Should McLaughlin’s appeal for clemency fail, the 49-year-old will be the first criminal executed by the US this year, and the first transgender person executed in US history. He is scheduled to die by lethal injection in Missouri’s execution chamber in the city of Bonne Terre.

McLaughlin, who is biologically male and previously went by the name Scott McLaughlin, raped his ex-girlfriend and stabbed her to death in 2003. He had previously been convicted for the rape of a 14-year-old girl in 1992. McLaughlin was sentenced to death by a Missouri judge in 2006, after a jury was unable to decide between life imprisonment and the death penalty.

Although tried and convicted as a male, McLaughlin began identifying as transgender whilst behind bars.

McLaughlin was granted a stay of execution in 2016, but the punishment was reinstated by a federal appeals court in 2021.

With no court appeals remaining, McLaughlin’s lawyers filed an application for clemency in December, asking Governor Parson to commute her sentence to life imprisonment. The application cited abuse suffered by McLaughlin as a child and a lifetime of “trauma and neglect.”

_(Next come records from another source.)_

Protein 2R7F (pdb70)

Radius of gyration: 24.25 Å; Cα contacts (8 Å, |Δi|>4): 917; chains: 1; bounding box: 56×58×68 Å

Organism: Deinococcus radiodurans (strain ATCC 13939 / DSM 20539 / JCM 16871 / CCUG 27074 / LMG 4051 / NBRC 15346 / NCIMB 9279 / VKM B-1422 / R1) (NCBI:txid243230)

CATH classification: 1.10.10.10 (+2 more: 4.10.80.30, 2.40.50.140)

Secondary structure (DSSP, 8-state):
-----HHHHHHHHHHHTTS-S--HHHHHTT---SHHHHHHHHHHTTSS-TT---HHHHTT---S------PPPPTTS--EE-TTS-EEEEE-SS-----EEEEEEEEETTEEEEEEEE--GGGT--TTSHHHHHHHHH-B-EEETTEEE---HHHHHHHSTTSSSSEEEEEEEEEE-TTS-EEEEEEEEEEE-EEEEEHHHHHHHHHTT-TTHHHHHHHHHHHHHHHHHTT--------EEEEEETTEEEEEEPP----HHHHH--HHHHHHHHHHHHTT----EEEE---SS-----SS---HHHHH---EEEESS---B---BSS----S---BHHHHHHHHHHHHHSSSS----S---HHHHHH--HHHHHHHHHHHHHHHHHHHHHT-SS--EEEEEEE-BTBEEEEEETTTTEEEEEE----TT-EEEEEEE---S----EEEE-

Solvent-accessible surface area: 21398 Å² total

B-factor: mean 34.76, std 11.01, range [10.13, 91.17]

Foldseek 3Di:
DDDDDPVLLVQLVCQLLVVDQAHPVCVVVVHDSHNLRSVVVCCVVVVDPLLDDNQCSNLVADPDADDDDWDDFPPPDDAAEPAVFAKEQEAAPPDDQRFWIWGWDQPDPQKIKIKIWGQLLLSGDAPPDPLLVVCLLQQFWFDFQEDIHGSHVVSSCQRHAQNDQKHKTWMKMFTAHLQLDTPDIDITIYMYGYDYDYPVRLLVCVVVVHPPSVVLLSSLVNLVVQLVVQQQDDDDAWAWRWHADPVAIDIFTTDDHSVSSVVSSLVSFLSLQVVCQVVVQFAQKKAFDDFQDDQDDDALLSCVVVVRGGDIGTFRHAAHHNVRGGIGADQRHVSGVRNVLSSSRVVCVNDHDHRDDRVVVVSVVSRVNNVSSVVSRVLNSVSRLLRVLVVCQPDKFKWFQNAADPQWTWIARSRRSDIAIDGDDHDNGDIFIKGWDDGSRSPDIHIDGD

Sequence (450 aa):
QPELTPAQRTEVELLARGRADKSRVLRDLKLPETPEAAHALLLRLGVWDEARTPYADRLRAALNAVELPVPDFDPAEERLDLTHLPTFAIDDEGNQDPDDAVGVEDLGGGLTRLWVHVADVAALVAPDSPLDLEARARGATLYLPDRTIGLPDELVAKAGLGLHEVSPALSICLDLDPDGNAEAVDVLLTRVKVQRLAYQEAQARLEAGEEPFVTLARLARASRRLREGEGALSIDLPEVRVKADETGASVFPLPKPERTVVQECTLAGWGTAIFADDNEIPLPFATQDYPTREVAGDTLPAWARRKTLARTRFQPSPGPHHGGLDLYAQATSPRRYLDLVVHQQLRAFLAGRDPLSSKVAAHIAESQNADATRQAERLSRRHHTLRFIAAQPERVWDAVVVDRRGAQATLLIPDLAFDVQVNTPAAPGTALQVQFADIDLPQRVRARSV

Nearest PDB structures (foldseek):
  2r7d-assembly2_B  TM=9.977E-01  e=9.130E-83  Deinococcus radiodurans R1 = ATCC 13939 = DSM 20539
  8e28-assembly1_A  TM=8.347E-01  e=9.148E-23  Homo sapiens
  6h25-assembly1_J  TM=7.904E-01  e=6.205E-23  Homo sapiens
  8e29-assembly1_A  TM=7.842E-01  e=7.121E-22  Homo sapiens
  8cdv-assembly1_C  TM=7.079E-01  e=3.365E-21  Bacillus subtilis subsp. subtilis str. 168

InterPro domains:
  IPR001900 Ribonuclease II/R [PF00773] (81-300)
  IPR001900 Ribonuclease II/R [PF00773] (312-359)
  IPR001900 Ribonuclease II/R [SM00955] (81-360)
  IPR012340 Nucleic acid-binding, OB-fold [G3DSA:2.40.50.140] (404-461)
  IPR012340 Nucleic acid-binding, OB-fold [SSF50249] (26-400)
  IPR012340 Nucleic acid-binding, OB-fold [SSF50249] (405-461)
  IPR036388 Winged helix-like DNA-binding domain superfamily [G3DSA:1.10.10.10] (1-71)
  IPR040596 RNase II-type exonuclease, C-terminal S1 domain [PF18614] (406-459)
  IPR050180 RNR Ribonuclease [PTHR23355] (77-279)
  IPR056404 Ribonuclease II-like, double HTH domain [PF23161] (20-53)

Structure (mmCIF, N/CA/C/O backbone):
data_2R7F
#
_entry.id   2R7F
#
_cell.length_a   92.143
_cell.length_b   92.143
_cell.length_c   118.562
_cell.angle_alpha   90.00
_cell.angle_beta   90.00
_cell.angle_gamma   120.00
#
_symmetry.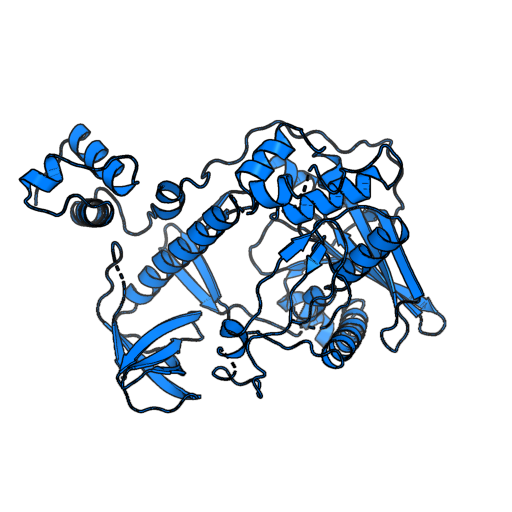space_group_name_H-M   'P 63'
#
loop_
_entity.id
_entity.type
_entity.pdbx_description
1 polymer 'Ribonuclease II family protein'
2 water water
#
loop_
_atom_site.group_PDB
_atom_site.id
_atom_site.type_symbol
_atom_site.label_atom_id
_atom_site.label_alt_id
_atom_site.label_comp_id
_atom_site.label_asym_id
_atom_site.label_entity_id
_atom_site.label_seq_id
_atom_site.pdbx_PDB_ins_code
_atom_site.Cartn_x
_atom_site.Cartn_y
_atom_site.Cartn_z
_atom_site.occupancy
_atom_site.B_iso_or_equiv
_atom_site.auth_seq_id
_atom_site.auth_comp_id
_atom_site.auth_asym_id
_atom_site.auth_atom_id
_atom_site.pdbx_PDB_model_num
ATOM 1 N N . GLN A 1 3 ? 71.101 69.790 29.016 1.00 44.11 3 GLN A N 1
ATOM 2 C CA . GLN A 1 3 ? 72.121 70.731 28.456 1.00 46.07 3 GLN A CA 1
ATOM 3 C C . GLN A 1 3 ? 72.181 72.059 29.216 1.00 44.20 3 GLN A C 1
ATOM 4 O O . GLN A 1 3 ? 73.248 72.468 29.672 1.00 45.07 3 GLN A O 1
ATOM 10 N N . PRO A 1 4 ? 71.043 72.757 29.352 1.00 42.35 4 PRO A N 1
ATOM 11 C CA . PRO A 1 4 ? 71.080 74.032 30.075 1.00 41.12 4 PRO A CA 1
ATOM 12 C C . PRO A 1 4 ? 71.412 73.868 31.555 1.00 40.19 4 PRO A C 1
ATOM 13 O O . PRO A 1 4 ? 70.991 72.910 32.200 1.00 39.24 4 PRO A O 1
ATOM 17 N N . GLU A 1 5 ? 72.187 74.806 32.081 1.00 40.09 5 GLU A N 1
ATOM 18 C CA . GLU A 1 5 ? 72.585 74.771 33.475 1.00 39.17 5 GLU A CA 1
ATOM 19 C C . GLU A 1 5 ? 71.944 75.929 34.225 1.00 38.29 5 GLU A C 1
ATOM 20 O O . GLU A 1 5 ? 72.117 77.094 33.860 1.00 37.63 5 GLU A O 1
ATOM 26 N N . LEU A 1 6 ? 71.200 75.596 35.274 1.00 37.03 6 LEU A N 1
ATOM 27 C CA . LEU A 1 6 ? 70.517 76.592 36.087 1.00 36.57 6 LEU A CA 1
ATOM 28 C C . LEU A 1 6 ? 71.269 76.867 37.375 1.00 36.41 6 LEU A C 1
ATOM 29 O O . LEU A 1 6 ? 71.915 75.987 37.928 1.00 35.38 6 LEU A O 1
ATOM 34 N N . THR A 1 7 ? 71.194 78.105 37.841 1.00 36.97 7 THR A N 1
ATOM 35 C CA . THR A 1 7 ? 71.836 78.463 39.093 1.00 38.87 7 THR A CA 1
ATOM 36 C C . THR A 1 7 ? 70.852 78.037 40.178 1.00 39.20 7 THR A C 1
ATOM 37 O O . THR A 1 7 ? 69.668 77.827 39.902 1.00 40.23 7 THR A O 1
ATOM 41 N N . PRO A 1 8 ? 71.325 77.879 41.422 1.00 39.29 8 PRO A N 1
ATOM 42 C CA . PRO A 1 8 ? 70.406 77.478 42.495 1.00 38.30 8 PRO A CA 1
ATOM 43 C C . PRO A 1 8 ? 69.154 78.363 42.518 1.00 36.87 8 PRO A C 1
ATOM 44 O O . PRO A 1 8 ? 68.031 77.871 42.598 1.00 37.27 8 PRO A O 1
ATOM 48 N N . ALA A 1 9 ? 69.358 79.673 42.440 1.00 36.34 9 ALA A N 1
ATOM 49 C CA . ALA A 1 9 ? 68.251 80.620 42.452 1.00 35.44 9 ALA A CA 1
ATOM 50 C C . ALA A 1 9 ? 67.228 80.281 41.374 1.00 34.50 9 ALA A C 1
ATOM 51 O O . ALA A 1 9 ? 66.033 80.232 41.636 1.00 34.91 9 ALA A O 1
ATOM 53 N N . GLN A 1 10 ? 67.706 80.049 40.157 1.00 33.16 10 GLN A N 1
ATOM 54 C CA . GLN A 1 10 ? 66.827 79.714 39.046 1.00 31.95 10 GLN A CA 1
ATOM 55 C C . GLN A 1 10 ? 66.119 78.388 39.275 1.00 30.82 10 GLN A C 1
ATOM 56 O O . GLN A 1 10 ? 64.939 78.247 38.950 1.00 30.66 10 GLN A O 1
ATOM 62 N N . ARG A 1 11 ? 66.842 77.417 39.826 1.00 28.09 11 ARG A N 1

Missourians for Alternatives to the Death Penalty (MADP) held a rally for McLaughlin outside the state capitol in Jefferson City last month. The organization’s co-director, Elyse Max, told local news outlet KRGC that despite being a rapist, murderer, and pedophile, McLaughlin is “a gentle human,” and poses no risk of “future harm.”

Missouri Representatives Cori Bush and Emanuel Cleaver, both Democrats, have also petitioned for a stay of execution. In a letter to Parson, they urged the governor to consider “the abuse, coupled with the persistent mental turmoil surrounding her identity,” as well as “the moral depravity of executions.”